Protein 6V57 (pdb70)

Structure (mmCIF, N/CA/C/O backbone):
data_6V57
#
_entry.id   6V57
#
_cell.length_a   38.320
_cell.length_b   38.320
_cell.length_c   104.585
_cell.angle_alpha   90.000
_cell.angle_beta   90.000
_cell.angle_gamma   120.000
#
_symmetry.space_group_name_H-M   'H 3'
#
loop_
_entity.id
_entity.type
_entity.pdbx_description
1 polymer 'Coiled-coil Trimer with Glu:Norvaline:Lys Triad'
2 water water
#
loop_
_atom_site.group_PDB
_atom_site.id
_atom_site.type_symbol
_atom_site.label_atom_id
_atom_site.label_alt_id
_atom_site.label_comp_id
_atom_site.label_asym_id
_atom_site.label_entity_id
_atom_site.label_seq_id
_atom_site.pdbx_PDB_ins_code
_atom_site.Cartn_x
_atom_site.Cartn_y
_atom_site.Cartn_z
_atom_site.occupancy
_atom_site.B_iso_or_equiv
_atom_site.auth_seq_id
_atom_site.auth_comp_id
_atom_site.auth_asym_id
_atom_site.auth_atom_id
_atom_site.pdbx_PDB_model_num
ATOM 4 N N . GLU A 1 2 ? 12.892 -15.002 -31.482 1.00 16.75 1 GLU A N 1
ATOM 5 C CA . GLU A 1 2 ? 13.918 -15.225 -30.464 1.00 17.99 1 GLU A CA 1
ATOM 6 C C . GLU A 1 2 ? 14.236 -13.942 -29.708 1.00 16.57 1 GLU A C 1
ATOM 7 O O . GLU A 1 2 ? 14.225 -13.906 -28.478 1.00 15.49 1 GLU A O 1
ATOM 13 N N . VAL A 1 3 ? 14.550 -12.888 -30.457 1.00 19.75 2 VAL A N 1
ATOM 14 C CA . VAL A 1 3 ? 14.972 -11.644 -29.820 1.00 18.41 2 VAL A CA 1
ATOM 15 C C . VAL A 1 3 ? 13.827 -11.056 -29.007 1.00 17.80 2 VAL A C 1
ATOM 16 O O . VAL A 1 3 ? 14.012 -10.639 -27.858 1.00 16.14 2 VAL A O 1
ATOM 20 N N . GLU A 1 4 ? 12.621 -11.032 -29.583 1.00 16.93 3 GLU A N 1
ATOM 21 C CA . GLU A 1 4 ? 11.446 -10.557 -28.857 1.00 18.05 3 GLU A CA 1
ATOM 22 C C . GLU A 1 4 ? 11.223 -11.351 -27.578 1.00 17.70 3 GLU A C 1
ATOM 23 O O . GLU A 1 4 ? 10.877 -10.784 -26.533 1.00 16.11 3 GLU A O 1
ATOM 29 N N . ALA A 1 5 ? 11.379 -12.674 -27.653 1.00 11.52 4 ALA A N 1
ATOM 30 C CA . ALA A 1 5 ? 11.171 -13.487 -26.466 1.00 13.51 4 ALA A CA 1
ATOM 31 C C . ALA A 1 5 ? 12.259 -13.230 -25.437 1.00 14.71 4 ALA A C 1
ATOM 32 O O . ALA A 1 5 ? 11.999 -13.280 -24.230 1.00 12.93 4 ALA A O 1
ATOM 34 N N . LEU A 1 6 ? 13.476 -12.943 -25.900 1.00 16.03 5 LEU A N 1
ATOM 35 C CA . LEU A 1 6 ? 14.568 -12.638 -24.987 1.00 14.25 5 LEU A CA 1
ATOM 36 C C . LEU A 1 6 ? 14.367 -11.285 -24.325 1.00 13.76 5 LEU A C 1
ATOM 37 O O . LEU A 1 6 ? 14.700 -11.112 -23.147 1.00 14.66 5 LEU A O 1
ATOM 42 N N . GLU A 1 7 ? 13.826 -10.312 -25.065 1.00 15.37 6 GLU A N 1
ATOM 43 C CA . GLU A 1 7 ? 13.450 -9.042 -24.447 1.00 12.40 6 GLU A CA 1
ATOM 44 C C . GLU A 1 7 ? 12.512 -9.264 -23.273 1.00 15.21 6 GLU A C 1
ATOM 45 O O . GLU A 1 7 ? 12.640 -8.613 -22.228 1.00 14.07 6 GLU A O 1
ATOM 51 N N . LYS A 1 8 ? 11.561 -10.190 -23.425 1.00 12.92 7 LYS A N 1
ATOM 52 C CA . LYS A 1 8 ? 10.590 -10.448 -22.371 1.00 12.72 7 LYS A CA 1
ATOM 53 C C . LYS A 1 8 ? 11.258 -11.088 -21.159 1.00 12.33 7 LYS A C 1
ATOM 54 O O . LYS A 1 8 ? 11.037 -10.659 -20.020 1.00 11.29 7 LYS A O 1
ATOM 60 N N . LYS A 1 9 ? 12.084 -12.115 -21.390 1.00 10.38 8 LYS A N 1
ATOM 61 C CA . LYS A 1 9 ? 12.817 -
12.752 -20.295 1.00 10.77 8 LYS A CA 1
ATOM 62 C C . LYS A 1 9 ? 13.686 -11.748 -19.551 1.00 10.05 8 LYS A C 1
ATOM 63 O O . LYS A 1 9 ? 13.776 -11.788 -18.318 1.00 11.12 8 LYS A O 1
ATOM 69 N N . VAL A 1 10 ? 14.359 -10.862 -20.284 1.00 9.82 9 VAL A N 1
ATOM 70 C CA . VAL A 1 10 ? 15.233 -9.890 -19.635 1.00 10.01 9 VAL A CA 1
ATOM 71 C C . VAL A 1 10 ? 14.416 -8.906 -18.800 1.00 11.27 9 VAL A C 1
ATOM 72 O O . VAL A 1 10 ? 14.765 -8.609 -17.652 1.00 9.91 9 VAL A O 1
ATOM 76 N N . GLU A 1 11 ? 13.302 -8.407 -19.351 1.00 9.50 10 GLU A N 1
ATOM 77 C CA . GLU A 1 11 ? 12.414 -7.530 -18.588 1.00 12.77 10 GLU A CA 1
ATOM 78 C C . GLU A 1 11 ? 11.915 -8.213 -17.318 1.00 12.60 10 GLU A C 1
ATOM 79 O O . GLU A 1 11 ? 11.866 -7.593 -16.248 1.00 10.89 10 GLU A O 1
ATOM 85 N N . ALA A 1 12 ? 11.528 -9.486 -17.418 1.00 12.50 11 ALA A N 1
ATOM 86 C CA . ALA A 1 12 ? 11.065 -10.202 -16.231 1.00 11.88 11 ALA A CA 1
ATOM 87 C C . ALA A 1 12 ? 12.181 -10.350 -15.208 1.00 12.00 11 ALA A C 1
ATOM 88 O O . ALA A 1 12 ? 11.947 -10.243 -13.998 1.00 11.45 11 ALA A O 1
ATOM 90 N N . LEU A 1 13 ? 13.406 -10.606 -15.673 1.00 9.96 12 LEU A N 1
--
Directions for this task:
Find the line with "ATOM 32 O O" in the entries above. Retype it and each line after it, exactly, through the line with "ATOM 44 C C", and stop there.

Solution for this exercise:
ATOM 32 O O . ALA A 1 5 ? 11.999 -13.280 -24.230 1.00 12.93 4 ALA A O 1
ATOM 34 N N . LEU A 1 6 ? 13.476 -12.943 -25.900 1.00 16.03 5 LEU A N 1
ATOM 35 C CA . LEU A 1 6 ? 14.568 -12.638 -24.987 1.00 14.25 5 LEU A CA 1
ATOM 36 C C . LEU A 1 6 ? 14.367 -11.285 -24.325 1.00 13.76 5 LEU A C 1
ATOM 37 O O . LEU A 1 6 ? 14.700 -11.112 -23.147 1.00 14.66 5 LEU A O 1
ATOM 42 N N . GLU A 1 7 ? 13.826 -10.312 -25.065 1.00 15.37 6 GLU A N 1
ATOM 43 C CA . GLU A 1 7 ? 13.450 -9.042 -24.447 1.00 12.40 6 GLU A CA 1
ATOM 44 C C . GLU A 1 7 ? 12.512 -9.264 -23.273 1.00 15.21 6 GLU A C 1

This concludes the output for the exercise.